Nevertheless, the effort to help the earthquake victims will go on this weekend at Southern Appalachian Brewery in a fundraiser with music by Big Block Dodge. The event is at 7 p.m. at SAB, 822 Locust St.
“Any additional money will be distributed through Care Nepal,” an organization that is helping earthquake victims, Gaylord.
Kristian won’t be there because he’s currently in Bangkok, Thailand.
The son of Gaylord and his wife, Denise Layfield, Kristian attended Christ School and then the North Carolina School of Science and Math, graduating in 2015. He will enroll in August at SciencesPo in France, a dual program of the French university and Columbia University. He’ll spend two years in France in a Middle Eastern studies program before finishing the bachelor’s degree program at Columbia in New York City, his father said. He speaks French and Arabic.

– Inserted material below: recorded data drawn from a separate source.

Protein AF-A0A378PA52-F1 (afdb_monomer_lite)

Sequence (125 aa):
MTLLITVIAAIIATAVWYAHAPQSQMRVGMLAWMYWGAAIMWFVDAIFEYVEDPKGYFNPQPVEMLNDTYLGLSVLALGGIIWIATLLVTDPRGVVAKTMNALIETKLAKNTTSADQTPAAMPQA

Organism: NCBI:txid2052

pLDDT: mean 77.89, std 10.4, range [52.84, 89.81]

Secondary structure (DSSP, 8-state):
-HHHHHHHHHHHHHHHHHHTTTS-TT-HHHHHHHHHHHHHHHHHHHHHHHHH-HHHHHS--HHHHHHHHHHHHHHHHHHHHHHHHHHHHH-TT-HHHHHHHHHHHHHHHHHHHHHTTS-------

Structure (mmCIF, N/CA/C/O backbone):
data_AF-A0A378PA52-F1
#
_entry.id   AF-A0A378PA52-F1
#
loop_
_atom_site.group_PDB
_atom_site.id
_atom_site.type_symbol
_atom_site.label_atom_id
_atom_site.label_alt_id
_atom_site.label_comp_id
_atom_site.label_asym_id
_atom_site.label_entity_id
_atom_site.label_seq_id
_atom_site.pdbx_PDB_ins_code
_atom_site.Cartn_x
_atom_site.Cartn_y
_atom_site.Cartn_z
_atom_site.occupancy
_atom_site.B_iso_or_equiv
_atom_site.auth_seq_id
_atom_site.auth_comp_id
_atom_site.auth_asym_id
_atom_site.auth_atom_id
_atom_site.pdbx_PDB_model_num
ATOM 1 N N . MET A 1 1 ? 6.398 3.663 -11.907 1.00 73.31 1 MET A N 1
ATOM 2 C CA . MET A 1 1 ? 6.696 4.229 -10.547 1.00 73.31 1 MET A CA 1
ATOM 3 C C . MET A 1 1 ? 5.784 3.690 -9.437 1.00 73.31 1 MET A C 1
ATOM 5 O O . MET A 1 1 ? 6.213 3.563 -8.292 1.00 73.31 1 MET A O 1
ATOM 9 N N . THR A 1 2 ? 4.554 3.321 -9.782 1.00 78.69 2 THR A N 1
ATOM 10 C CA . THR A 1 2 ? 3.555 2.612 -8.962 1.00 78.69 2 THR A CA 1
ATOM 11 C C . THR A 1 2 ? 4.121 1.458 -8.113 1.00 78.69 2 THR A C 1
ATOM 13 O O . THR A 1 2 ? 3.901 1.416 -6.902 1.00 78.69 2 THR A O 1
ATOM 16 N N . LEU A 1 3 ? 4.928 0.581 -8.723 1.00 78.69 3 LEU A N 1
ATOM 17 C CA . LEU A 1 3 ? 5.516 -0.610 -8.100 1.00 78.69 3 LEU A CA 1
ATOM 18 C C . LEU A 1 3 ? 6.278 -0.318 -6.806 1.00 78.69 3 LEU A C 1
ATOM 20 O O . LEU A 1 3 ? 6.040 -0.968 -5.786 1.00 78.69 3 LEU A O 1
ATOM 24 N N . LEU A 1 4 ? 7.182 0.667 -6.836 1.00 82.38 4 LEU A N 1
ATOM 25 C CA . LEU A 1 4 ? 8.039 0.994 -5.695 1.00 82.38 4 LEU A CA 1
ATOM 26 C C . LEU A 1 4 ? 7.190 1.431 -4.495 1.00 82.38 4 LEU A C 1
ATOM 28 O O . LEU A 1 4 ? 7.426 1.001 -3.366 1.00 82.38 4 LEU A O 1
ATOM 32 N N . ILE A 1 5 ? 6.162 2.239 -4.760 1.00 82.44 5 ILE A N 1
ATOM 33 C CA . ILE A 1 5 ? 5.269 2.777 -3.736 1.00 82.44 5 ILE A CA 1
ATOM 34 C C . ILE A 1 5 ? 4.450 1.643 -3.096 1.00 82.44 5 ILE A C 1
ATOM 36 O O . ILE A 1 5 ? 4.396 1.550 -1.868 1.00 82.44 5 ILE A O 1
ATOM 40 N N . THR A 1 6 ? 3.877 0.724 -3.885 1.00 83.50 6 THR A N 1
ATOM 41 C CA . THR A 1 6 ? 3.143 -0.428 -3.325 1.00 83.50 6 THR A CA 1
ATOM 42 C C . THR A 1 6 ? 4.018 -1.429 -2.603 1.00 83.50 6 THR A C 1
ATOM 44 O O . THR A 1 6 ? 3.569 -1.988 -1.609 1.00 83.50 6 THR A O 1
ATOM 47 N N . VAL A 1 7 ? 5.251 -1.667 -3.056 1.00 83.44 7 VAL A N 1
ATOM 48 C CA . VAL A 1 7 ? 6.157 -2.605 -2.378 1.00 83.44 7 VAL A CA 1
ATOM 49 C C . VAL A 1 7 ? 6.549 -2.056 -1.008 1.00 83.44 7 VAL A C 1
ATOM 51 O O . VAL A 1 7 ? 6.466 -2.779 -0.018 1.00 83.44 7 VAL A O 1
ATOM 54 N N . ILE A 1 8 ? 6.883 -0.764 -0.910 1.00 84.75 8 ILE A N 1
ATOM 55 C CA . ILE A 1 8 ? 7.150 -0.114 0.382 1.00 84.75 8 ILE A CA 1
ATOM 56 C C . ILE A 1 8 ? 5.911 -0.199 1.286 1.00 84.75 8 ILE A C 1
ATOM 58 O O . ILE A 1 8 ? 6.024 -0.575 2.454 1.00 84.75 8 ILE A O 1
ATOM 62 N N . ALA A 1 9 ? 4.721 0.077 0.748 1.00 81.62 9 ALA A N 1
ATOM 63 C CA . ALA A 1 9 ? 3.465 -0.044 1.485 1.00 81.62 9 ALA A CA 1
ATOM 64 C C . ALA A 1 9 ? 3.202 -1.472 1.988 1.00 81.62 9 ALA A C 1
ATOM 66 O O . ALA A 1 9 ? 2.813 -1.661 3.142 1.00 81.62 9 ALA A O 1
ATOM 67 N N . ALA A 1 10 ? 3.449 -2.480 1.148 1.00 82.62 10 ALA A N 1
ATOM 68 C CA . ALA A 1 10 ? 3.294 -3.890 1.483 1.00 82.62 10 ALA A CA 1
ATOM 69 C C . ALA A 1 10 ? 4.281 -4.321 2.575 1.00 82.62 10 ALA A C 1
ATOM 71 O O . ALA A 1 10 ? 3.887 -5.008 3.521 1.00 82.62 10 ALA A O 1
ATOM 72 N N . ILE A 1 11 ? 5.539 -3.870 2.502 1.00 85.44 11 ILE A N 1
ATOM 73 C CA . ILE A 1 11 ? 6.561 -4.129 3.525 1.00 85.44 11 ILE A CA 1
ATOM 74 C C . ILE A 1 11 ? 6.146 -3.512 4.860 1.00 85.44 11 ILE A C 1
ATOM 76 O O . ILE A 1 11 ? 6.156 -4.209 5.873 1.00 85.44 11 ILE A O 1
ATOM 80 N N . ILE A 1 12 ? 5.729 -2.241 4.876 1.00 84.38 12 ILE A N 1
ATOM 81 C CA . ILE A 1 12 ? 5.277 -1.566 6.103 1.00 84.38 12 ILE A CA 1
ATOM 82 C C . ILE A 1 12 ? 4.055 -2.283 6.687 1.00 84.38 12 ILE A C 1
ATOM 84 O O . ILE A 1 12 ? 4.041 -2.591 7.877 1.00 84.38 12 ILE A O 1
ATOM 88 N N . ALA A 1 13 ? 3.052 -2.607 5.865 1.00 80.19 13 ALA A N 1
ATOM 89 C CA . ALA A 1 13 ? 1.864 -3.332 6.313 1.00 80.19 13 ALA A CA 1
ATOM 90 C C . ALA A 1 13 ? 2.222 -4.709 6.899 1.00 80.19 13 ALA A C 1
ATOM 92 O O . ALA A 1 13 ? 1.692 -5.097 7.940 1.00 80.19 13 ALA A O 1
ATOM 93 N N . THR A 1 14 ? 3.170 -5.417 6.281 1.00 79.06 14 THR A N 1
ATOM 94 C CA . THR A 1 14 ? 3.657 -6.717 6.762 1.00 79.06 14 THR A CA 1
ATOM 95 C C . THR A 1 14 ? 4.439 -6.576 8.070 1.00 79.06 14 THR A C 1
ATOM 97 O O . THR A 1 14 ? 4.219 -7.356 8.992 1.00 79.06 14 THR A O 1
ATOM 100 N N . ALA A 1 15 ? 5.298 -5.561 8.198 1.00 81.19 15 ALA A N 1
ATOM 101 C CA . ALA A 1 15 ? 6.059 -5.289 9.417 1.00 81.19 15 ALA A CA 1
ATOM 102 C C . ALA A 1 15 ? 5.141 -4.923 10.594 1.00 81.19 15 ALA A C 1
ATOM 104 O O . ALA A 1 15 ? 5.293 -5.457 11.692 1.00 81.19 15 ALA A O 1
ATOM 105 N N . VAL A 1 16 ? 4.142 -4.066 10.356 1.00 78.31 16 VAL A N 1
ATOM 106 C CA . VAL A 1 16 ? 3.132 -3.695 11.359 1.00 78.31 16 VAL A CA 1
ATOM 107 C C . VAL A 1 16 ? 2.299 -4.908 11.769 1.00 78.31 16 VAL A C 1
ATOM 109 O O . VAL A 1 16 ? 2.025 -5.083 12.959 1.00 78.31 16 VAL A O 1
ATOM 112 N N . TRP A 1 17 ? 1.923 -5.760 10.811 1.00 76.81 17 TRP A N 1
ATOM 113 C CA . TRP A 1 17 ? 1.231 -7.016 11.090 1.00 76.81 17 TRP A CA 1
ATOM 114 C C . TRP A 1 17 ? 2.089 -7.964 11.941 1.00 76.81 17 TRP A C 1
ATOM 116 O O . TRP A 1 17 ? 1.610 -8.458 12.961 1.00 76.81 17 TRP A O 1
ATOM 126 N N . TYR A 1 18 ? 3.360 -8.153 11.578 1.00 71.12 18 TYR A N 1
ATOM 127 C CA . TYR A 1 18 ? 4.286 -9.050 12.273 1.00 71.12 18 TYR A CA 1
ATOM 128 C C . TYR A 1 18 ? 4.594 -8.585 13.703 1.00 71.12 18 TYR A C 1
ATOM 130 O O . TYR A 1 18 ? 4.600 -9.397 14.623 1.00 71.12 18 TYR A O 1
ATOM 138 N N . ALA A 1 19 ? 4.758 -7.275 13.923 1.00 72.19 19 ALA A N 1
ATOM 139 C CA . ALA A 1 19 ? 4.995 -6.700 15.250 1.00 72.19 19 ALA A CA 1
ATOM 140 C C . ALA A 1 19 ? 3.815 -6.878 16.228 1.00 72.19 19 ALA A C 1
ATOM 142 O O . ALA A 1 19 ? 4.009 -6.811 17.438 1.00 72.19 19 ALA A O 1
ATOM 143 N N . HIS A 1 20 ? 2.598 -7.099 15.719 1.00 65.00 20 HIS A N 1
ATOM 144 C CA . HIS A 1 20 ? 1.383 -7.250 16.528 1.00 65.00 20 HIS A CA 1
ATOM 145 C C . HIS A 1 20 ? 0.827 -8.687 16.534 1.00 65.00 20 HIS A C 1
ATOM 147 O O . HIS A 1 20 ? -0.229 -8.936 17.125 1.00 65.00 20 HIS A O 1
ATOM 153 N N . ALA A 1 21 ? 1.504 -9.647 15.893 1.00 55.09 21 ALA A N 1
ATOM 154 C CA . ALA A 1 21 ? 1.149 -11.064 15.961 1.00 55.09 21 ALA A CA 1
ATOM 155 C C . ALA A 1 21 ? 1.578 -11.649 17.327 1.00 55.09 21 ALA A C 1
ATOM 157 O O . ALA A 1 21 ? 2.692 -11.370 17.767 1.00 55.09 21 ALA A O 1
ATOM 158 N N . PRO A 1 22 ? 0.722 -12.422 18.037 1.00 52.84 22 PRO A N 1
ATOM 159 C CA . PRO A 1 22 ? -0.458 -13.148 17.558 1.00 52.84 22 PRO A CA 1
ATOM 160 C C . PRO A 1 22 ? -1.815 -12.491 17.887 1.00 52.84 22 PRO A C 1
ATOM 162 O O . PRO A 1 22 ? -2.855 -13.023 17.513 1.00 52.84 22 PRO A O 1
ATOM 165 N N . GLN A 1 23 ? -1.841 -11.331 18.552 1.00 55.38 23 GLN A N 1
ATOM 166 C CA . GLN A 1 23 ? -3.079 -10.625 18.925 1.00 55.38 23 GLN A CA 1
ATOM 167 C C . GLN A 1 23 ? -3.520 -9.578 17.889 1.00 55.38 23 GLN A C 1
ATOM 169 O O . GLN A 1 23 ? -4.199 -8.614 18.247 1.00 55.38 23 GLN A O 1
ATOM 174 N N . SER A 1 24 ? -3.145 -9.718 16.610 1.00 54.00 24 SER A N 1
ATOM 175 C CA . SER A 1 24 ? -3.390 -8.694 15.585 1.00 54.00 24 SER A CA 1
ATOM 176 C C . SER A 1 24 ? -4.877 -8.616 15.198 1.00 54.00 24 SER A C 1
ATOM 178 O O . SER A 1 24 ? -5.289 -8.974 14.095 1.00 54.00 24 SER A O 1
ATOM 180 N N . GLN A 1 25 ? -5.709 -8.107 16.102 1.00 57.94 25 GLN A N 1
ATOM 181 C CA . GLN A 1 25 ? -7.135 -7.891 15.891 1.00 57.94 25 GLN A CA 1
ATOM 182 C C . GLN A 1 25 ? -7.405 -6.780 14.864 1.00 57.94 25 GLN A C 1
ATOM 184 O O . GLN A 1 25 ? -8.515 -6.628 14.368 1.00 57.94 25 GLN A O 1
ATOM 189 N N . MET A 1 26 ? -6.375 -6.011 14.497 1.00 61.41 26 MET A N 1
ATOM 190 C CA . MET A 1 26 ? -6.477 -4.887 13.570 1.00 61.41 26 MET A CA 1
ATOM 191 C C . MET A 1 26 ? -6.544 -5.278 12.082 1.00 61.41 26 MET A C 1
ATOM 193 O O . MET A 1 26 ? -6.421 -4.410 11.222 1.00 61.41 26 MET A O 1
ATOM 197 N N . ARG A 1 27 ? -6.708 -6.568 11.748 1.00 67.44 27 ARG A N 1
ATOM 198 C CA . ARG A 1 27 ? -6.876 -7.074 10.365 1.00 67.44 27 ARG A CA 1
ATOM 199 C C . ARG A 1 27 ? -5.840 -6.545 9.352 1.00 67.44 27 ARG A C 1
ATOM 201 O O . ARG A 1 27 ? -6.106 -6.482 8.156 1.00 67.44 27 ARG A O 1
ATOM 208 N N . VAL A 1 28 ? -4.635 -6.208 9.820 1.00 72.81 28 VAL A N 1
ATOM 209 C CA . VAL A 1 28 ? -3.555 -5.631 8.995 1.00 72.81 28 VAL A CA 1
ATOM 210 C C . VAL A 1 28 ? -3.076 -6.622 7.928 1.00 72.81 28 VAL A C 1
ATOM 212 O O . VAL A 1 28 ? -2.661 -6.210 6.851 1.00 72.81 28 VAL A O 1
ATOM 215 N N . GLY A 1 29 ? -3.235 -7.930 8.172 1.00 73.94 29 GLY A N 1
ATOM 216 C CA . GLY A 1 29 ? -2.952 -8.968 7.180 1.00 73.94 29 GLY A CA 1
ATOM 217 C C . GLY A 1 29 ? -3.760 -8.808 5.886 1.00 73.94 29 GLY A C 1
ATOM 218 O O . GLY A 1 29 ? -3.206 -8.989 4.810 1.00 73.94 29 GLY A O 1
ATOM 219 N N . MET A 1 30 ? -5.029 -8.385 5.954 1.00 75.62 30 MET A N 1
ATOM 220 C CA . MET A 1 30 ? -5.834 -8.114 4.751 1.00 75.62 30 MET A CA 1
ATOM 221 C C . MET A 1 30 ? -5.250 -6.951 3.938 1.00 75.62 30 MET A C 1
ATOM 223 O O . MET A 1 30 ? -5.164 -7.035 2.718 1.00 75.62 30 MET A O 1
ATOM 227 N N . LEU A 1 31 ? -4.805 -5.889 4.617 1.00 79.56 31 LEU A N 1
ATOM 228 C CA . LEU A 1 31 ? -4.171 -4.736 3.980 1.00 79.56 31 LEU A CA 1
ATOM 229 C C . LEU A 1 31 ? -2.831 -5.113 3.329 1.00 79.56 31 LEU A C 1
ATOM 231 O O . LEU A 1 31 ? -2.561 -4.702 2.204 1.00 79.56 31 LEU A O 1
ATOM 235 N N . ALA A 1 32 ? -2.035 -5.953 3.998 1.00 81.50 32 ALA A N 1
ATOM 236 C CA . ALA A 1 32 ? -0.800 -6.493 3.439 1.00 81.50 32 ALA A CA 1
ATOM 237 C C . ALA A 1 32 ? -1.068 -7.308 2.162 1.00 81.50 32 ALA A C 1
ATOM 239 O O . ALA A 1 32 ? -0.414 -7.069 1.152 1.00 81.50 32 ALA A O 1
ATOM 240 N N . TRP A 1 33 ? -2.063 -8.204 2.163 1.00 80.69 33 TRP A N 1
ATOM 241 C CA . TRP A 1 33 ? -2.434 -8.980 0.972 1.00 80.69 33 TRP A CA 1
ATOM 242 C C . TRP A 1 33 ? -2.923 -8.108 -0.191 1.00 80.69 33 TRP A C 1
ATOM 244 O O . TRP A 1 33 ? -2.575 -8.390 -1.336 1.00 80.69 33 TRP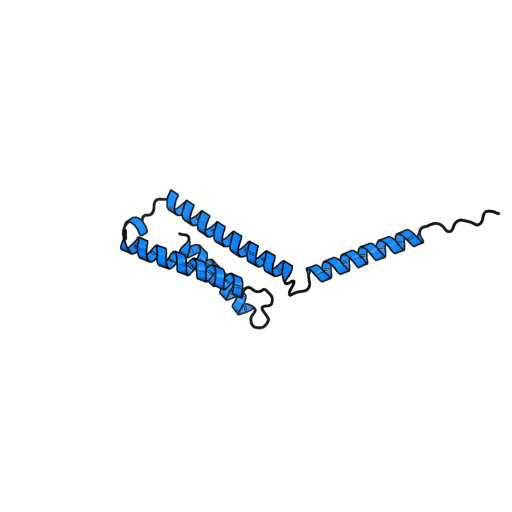 A O 1
ATOM 254 N N . MET A 1 34 ? -3.670 -7.030 0.079 1.00 85.38 34 MET A N 1
ATOM 255 C CA . MET A 1 34 ? -4.095 -6.087 -0.966 1.00 85.38 34 MET A CA 1
ATOM 256 C C . MET A 1 34 ? -2.899 -5.384 -1.623 1.00 85.38 34 MET A C 1
ATOM 258 O O . MET A 1 34 ? -2.820 -5.329 -2.850 1.00 85.38 34 MET A O 1
ATOM 262 N N . TYR A 1 35 ? -1.942 -4.890 -0.831 1.00 86.88 35 TYR A N 1
ATOM 263 C CA . TYR A 1 35 ? -0.756 -4.225 -1.379 1.00 86.88 35 TYR A CA 1
ATOM 264 C C . TYR A 1 35 ? 0.216 -5.193 -2.054 1.00 86.88 35 TYR A C 1
ATOM 266 O O . TYR A 1 35 ? 0.784 -4.840 -3.084 1.00 86.88 35 TYR A O 1
ATOM 274 N N . TRP A 1 36 ? 0.362 -6.421 -1.547 1.00 86.81 36 TRP A N 1
ATOM 275 C CA . TRP A 1 36 ? 1.127 -7.469 -2.228 1.00 86.81 36 TRP A CA 1
ATOM 276 C C . TRP A 1 36 ? 0.496 -7.864 -3.568 1.00 86.81 36 TRP A C 1
ATOM 278 O O . TRP A 1 36 ? 1.219 -8.020 -4.548 1.00 86.81 36 TRP A O 1
ATOM 288 N N . GLY A 1 37 ? -0.835 -7.965 -3.645 1.00 87.06 37 GLY A N 1
ATOM 289 C CA . GLY A 1 37 ? -1.540 -8.228 -4.902 1.00 87.06 37 GLY A CA 1
ATOM 290 C C . GLY A 1 37 ? -1.299 -7.137 -5.950 1.00 87.06 37 GLY A C 1
ATOM 291 O O . GLY A 1 37 ? -0.935 -7.444 -7.084 1.00 87.06 37 GLY A O 1
ATOM 292 N N . ALA A 1 38 ? -1.420 -5.865 -5.556 1.00 87.00 38 ALA A N 1
ATOM 293 C CA . ALA A 1 38 ? -1.122 -4.731 -6.434 1.00 87.00 38 ALA A CA 1
ATOM 294 C C . ALA 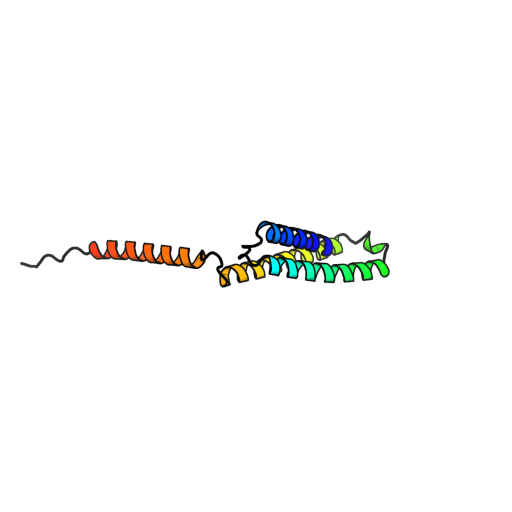A 1 38 ? 0.360 -4.688 -6.854 1.00 87.00 38 ALA A C 1
ATOM 296 O O . ALA A 1 38 ? 0.667 -4.442 -8.018 1.00 87.00 38 ALA A O 1
ATOM 297 N N . ALA A 1 39 ? 1.279 -4.994 -5.931 1.00 86.81 39 ALA A N 1
ATOM 298 C CA . ALA A 1 39 ? 2.707 -5.050 -6.223 1.00 86.81 39 ALA A CA 1
ATOM 299 C C . ALA A 1 39 ? 3.048 -6.136 -7.255 1.00 86.81 39 ALA A C 1
ATOM 301 O O . ALA A 1 39 ? 3.860 -5.886 -8.139 1.00 86.81 39 ALA A O 1
ATOM 302 N N . ILE A 1 40 ? 2.425 -7.318 -7.172 1.00 88.44 40 ILE A N 1
ATOM 303 C CA . ILE A 1 40 ? 2.637 -8.400 -8.145 1.00 88.44 40 ILE A CA 1
ATOM 304 C C . ILE A 1 40 ? 2.098 -8.005 -9.523 1.00 88.44 40 ILE A C 1
ATOM 306 O O . ILE A 1 40 ? 2.790 -8.228 -10.511 1.00 88.44 40 ILE A O 1
ATOM 310 N N . MET A 1 41 ? 0.910 -7.393 -9.595 1.00 89.44 41 MET A N 1
ATOM 311 C CA . MET A 1 41 ? 0.350 -6.895 -10.858 1.00 89.44 41 MET A CA 1
ATOM 312 C C . MET A 1 41 ? 1.330 -5.939 -11.548 1.00 89.44 41 MET A C 1
ATOM 314 O O . MET A 1 41 ? 1.748 -6.188 -12.674 1.00 89.44 41 MET A O 1
ATOM 318 N N . TRP A 1 42 ? 1.779 -4.903 -10.838 1.00 88.00 42 TRP A N 1
ATOM 319 C CA . TRP A 1 42 ? 2.702 -3.925 -11.414 1.00 88.00 42 TRP A CA 1
ATOM 320 C C . TRP A 1 42 ? 4.108 -4.470 -11.645 1.00 88.00 42 TRP A C 1
ATOM 322 O O . TRP A 1 42 ? 4.833 -3.940 -12.479 1.00 88.00 42 TRP A O 1
ATOM 332 N N . PHE A 1 43 ? 4.513 -5.524 -10.935 1.00 87.19 43 PHE A N 1
ATOM 333 C CA . PHE A 1 43 ? 5.770 -6.219 -11.210 1.00 87.19 43 PHE A CA 1
ATOM 334 C C . PHE A 1 43 ? 5.730 -6.954 -12.543 1.00 87.19 43 PHE A C 1
ATOM 336 O O . PHE A 1 43 ? 6.701 -6.903 -13.293 1.00 87.19 43 PHE A O 1
ATOM 343 N N . VAL A 1 44 ? 4.607 -7.593 -12.861 1.00 89.19 44 VAL A N 1
ATOM 344 C CA . VAL A 1 44 ? 4.411 -8.222 -14.167 1.00 89.19 44 VAL A CA 1
ATOM 345 C C . VAL A 1 44 ? 4.391 -7.160 -15.270 1.00 89.19 44 VAL A C 1
ATOM 347 O O . VAL A 1 44 ? 5.117 -7.323 -16.249 1.00 89.19 44 VAL A O 1
ATOM 350 N N . ASP A 1 45 ? 3.666 -6.052 -15.079 1.00 86.25 45 ASP A N 1
ATOM 351 C CA . ASP A 1 45 ? 3.641 -4.936 -16.040 1.00 86.25 45 ASP A CA 1
ATOM 352 C C . ASP A 1 45 ? 5.054 -4.377 -16.293 1.00 86.25 45 ASP A C 1
ATOM 354 O O . ASP A 1 45 ? 5.468 -4.225 -17.441 1.00 86.25 45 ASP A O 1
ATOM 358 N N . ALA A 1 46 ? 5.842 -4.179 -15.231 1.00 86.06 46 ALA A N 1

Here is what Kristian wrote to a friend about his reaction upon reading upon the devastation:
“I packed all my things and took a bus as far as I could towards the village of Laprak that I had read about in the paper. Then I walked for two days. When I got to the village, it was immediately clear that the people were pretty desperate. It was between 5-10 degrees (F) outside at night and they were living in emergency shelter tents and tin shacks provided by relief organizations with almost no ability to keep warm. The only reason the whole camp hasn’t died is because they build a fire inside of their shelters (you get hit by a massive, eye-burning, lung-choking wall of smoke when you step in) and sleep below the smoke line to stay warm at night. It’s quite incredible. Seeing such an extreme need was pretty intense, so I made the trip back to the nearest ‘major city’ (two days walk) and got to work raising money.”

Kristian made one last trip to the village before leaving Nepal.

"I have just returned to Kathmandu from my second trip up the mountain to bring supplies to Laprak and neighboring villages." he wrote in a blog post on his fundraising site. "I was able to bring medicine to restock what we underestimated the need for in Laprak the first time, as well as a full supply for Gumda, a village just across the valley to the east. I was also fortunate enough to deliver 300+ books, sponsored by Hadaya Toys, to the temporary school shelter in Laprak, which resulted in a lot of happy faces running around the camp this weekend!"